DIRECTIONS:
Find the line with "ATOM 55 N N" in the entries below, then reproduce it and every line after it down to and including the line with "ATOM 92 N N", exactly.

INFORMATION PROVIDED:
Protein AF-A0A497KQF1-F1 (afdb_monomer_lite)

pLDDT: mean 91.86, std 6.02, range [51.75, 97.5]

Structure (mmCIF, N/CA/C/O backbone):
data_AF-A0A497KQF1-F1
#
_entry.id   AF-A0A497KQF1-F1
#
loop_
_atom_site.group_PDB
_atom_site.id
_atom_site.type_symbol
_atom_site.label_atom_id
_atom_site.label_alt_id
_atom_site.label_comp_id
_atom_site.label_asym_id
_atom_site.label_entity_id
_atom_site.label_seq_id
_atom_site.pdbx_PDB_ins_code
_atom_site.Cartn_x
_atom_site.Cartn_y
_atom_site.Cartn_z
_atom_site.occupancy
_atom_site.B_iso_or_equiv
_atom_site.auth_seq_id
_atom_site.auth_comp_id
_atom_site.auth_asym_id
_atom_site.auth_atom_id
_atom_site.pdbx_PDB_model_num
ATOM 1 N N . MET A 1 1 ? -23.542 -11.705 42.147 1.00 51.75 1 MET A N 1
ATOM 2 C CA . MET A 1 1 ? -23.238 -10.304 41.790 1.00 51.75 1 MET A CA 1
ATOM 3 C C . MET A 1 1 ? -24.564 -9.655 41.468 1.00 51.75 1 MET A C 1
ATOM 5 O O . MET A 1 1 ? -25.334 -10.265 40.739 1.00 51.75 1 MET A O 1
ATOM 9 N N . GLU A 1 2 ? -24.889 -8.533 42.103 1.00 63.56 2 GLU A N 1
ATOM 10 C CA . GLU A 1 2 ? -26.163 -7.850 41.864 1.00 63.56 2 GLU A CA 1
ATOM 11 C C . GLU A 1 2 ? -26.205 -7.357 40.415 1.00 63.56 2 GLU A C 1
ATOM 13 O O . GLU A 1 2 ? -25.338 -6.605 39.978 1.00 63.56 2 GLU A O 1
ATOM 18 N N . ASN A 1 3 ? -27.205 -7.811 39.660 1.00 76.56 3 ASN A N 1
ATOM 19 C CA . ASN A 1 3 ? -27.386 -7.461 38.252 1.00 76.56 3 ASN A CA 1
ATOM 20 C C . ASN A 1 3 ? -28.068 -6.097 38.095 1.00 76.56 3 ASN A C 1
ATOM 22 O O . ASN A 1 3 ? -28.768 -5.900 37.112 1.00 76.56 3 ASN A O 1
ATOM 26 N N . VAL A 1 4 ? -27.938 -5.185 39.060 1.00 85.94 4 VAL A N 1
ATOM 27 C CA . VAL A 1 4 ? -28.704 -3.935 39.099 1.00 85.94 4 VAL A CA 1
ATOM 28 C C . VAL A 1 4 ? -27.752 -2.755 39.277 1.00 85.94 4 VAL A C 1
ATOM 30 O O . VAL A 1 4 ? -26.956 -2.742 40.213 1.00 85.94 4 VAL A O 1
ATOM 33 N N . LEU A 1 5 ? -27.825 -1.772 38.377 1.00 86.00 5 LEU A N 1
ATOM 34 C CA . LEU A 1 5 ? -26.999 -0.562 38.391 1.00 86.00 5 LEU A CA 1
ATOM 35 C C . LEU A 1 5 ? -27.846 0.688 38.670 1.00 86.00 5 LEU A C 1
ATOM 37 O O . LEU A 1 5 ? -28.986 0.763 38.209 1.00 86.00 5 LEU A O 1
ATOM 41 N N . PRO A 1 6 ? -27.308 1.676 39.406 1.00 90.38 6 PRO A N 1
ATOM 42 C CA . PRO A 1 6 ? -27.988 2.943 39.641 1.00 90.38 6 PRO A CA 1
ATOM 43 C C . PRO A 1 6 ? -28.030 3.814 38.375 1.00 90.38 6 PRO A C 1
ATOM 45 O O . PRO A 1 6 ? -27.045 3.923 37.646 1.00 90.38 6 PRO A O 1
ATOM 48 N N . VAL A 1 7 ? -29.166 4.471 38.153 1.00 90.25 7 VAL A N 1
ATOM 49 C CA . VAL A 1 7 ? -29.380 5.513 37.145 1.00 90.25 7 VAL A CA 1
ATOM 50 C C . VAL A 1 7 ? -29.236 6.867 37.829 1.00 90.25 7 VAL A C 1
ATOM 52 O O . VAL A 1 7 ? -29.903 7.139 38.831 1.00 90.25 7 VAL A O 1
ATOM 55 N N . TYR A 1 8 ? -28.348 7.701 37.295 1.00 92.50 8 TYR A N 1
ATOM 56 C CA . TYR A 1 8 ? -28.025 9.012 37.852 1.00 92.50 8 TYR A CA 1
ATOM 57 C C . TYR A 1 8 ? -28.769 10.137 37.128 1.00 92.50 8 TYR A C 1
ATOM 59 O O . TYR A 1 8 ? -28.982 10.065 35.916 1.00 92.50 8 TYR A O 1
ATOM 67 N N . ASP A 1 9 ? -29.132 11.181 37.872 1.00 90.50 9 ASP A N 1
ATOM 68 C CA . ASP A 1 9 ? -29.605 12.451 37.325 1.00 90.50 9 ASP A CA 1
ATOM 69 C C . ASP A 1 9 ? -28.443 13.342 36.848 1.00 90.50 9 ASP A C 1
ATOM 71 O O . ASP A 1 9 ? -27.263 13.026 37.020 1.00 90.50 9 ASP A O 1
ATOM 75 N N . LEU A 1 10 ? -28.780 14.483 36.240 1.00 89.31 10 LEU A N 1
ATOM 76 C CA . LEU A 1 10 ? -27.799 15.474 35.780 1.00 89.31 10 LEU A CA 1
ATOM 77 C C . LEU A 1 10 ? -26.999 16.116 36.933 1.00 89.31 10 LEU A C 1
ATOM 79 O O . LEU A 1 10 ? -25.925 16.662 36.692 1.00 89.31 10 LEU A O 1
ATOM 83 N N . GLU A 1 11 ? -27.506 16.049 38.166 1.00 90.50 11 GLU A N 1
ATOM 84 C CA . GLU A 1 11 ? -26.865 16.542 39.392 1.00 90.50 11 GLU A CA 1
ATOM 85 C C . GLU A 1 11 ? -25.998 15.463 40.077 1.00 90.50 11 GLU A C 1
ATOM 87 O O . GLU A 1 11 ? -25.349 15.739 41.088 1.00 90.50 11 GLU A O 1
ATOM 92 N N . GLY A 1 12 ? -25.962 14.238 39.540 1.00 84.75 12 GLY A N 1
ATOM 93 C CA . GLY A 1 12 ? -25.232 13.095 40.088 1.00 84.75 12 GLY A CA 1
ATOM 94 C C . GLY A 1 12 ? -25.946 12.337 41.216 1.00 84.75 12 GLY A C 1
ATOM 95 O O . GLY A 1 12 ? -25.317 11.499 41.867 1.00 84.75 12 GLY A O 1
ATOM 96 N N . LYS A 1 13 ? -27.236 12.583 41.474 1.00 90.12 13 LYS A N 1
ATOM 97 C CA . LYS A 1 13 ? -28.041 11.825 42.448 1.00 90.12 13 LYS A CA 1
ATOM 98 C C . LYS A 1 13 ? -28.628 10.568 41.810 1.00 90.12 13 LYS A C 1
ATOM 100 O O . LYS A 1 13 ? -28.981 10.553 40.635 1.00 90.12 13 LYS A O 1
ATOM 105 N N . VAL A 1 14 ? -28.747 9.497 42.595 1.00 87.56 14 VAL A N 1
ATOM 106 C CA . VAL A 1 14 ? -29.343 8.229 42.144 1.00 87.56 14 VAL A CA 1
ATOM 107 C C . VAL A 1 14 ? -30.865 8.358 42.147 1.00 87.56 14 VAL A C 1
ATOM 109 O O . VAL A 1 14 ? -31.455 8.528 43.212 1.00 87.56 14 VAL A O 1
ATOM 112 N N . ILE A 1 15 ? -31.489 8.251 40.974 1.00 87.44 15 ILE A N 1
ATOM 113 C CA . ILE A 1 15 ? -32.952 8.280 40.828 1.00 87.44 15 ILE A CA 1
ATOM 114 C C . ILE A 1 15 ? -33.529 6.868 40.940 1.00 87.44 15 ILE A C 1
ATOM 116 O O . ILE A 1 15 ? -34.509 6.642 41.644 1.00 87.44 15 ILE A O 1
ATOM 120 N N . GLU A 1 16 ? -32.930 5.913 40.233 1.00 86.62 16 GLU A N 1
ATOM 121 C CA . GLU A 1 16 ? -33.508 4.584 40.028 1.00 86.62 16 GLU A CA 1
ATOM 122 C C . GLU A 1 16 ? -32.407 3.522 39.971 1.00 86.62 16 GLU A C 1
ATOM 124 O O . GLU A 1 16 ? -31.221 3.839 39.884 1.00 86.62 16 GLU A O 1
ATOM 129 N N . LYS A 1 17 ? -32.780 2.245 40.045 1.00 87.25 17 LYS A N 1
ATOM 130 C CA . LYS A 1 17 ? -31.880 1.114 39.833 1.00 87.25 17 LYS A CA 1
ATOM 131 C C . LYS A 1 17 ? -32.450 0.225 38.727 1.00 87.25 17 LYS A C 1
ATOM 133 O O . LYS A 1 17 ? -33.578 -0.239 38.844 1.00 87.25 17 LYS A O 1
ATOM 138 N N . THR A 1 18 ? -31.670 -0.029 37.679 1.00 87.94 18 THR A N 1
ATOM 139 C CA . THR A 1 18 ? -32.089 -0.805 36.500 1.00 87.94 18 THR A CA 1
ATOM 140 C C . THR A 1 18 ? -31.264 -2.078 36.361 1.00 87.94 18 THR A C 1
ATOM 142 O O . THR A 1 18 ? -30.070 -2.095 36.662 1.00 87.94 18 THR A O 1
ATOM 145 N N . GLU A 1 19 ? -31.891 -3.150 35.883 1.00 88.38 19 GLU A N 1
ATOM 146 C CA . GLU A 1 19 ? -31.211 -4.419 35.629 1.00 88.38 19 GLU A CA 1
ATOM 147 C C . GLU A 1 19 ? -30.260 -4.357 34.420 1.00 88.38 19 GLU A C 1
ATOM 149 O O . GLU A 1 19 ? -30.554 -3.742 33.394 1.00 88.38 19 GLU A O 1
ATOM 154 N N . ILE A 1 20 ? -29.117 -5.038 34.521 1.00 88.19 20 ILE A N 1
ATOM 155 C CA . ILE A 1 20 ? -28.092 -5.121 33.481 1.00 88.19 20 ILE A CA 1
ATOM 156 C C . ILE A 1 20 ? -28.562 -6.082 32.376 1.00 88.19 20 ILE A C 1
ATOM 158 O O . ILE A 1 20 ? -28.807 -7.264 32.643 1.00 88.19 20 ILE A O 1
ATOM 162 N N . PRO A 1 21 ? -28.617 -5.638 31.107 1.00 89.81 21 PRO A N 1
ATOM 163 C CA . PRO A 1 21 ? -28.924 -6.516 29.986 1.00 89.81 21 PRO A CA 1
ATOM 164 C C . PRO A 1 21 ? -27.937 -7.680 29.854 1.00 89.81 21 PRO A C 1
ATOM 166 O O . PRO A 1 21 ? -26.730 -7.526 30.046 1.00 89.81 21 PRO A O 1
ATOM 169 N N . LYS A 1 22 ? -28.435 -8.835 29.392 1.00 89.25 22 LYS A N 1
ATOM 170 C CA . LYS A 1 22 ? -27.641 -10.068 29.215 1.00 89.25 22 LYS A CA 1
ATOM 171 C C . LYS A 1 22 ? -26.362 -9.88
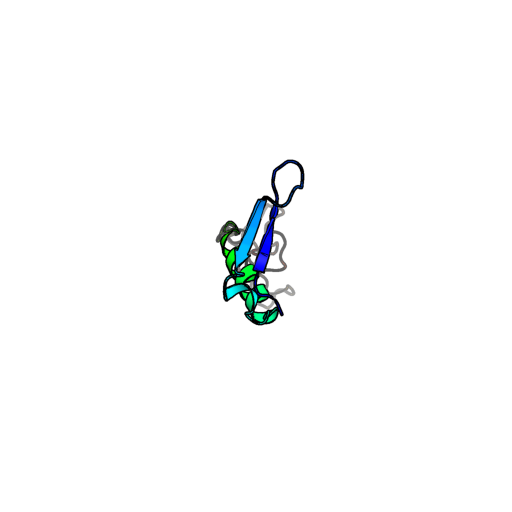1 28.380 1.00 89.25 22 LYS A C 1
ATOM 173 O O . LYS A 1 22 ? -25.398 -10.613 28.573 1.00 89.25 22 LYS A O 1
ATOM 178 N N . VAL A 1 23 ? -26.336 -8.888 27.485 1.00 89.94 23 VAL A N 1
ATOM 179 C CA . VAL A 1 23 ? -25.201 -8.579 26.596 1.00 89.94 23 VAL A CA 1
ATOM 180 C C . VAL A 1 23 ? -23.915 -8.280 27.374 1.00 89.94 23 VAL A C 1
ATOM 182 O O . VAL A 1 23 ? -22.855 -8.741 26.957 1.00 89.94 23 VAL A O 1
ATOM 185 N N . PHE A 1 24 ? -23.992 -7.596 28.519 1.00 87.44 24 PHE A N 1
ATOM 186 C CA . PHE A 1 24 ? -22.812 -7.217 29.312 1.00 87.44 24 PHE A CA 1
ATOM 187 C C . PHE A 1 24 ? -22.104 -8.403 29.981 1.00 87.44 24 PHE A C 1
ATOM 189 O O . PHE A 1 24 ? -20.935 -8.289 30.336 1.00 87.44 24 PHE A O 1
ATOM 196 N N . PHE A 1 25 ? -22.779 -9.547 30.118 1.00 89.62 25 PHE A N 1
ATOM 197 C CA . PHE A 1 25 ? -22.179 -10.777 30.646 1.00 89.62 25 PHE A CA 1
ATOM 198 C C . PHE A 1 25 ? -21.497 -11.622 29.564 1.00 89.62 25 PHE A C 1
ATOM 200 O O . PHE A 1 25 ? -20.880 -12.642 29.868 1.00 89.62 25 PHE A O 1
ATOM 207 N N . THR A 1 26 ? -21.612 -11.226 28.295 1.00 91.00 26 THR A N 1
ATOM 208 C CA . THR A 1 26 ? -20.991 -11.954 27.187 1.00 91.00 26 THR A CA 1
ATOM 209 C C . THR A 1 26 ? -19.468 -11.838 27.289 1.00 91.00 26 THR A C 1
ATOM 211 O O . THR A 1 26 ? -18.958 -10.724 27.438 1.00 91.00 26 THR A O 1
ATOM 214 N N . PRO A 1 27 ? -18.706 -12.943 27.178 1.00 93.38 27 PRO A N 1
ATOM 215 C CA . PRO A 1 27 ? -17.253 -12.879 27.237 1.00 93.38 27 PRO A CA 1
ATOM 216 C C . PRO A 1 27 ? -16.696 -12.050 26.075 1.00 93.38 27 PRO A C 1
ATOM 218 O O . PRO A 1 27 ? -17.065 -12.238 24.912 1.00 93.38 27 PRO A O 1
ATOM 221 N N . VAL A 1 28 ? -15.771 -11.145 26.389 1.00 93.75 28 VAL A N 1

RESULT:
ATOM 55 N N . TYR A 1 8 ? -28.348 7.701 37.295 1.00 92.50 8 TYR A N 1
ATOM 56 C CA . TYR A 1 8 ? -28.025 9.012 37.852 1.00 92.50 8 TYR A CA 1
ATOM 57 C C . TYR A 1 8 ? -28.769 10.137 37.128 1.00 92.50 8 TYR A C 1
ATOM 59 O O . TYR A 1 8 ? -28.982 10.065 35.916 1.00 92.50 8 TYR A O 1
ATOM 67 N N . ASP A 1 9 ? -29.132 11.181 37.872 1.00 90.50 9 ASP A N 1
ATOM 68 C CA . ASP A 1 9 ? -29.605 12.451 37.325 1.00 90.50 9 ASP A CA 1
ATOM 69 C C . ASP A 1 9 ? -28.443 13.342 36.848 1.00 90.50 9 ASP A C 1
ATOM 71 O O . ASP A 1 9 ? -27.263 13.026 37.020 1.00 90.50 9 ASP A O 1
ATOM 75 N N . LEU A 1 10 ? -28.780 14.483 36.240 1.00 89.31 10 LEU A N 1
ATOM 76 C CA . LEU A 1 10 ? -27.799 15.474 35.780 1.00 89.31 10 LEU A CA 1
ATOM 77 C C . LEU A 1 10 ? -26.999 16.116 36.933 1.00 89.31 10 LEU A C 1
ATOM 79 O O . LEU A 1 10 ? -25.925 16.662 36.692 1.00 89.31 10 LEU A O 1
ATOM 83 N N . GLU A 1 11 ? -27.506 16.049 38.166 1.00 90.50 11 GLU A N 1
ATOM 84 C CA . GLU A 1 11 ? -26.865 16.542 39.392 1.00 90.50 11 GLU A CA 1
ATOM 85 C C . GLU A 1 11 ? -25.998 15.463 40.077 1.00 90.50 11 GLU A C 1
ATOM 87 O O . GLU A 1 11 ? -25.349 15.739 41.088 1.00 90.50 11 GLU A O 1
ATOM 92 N N . GLY A 1 12 ? -25.962 14.238 39.540 1.00 84.75 12 GLY A N 1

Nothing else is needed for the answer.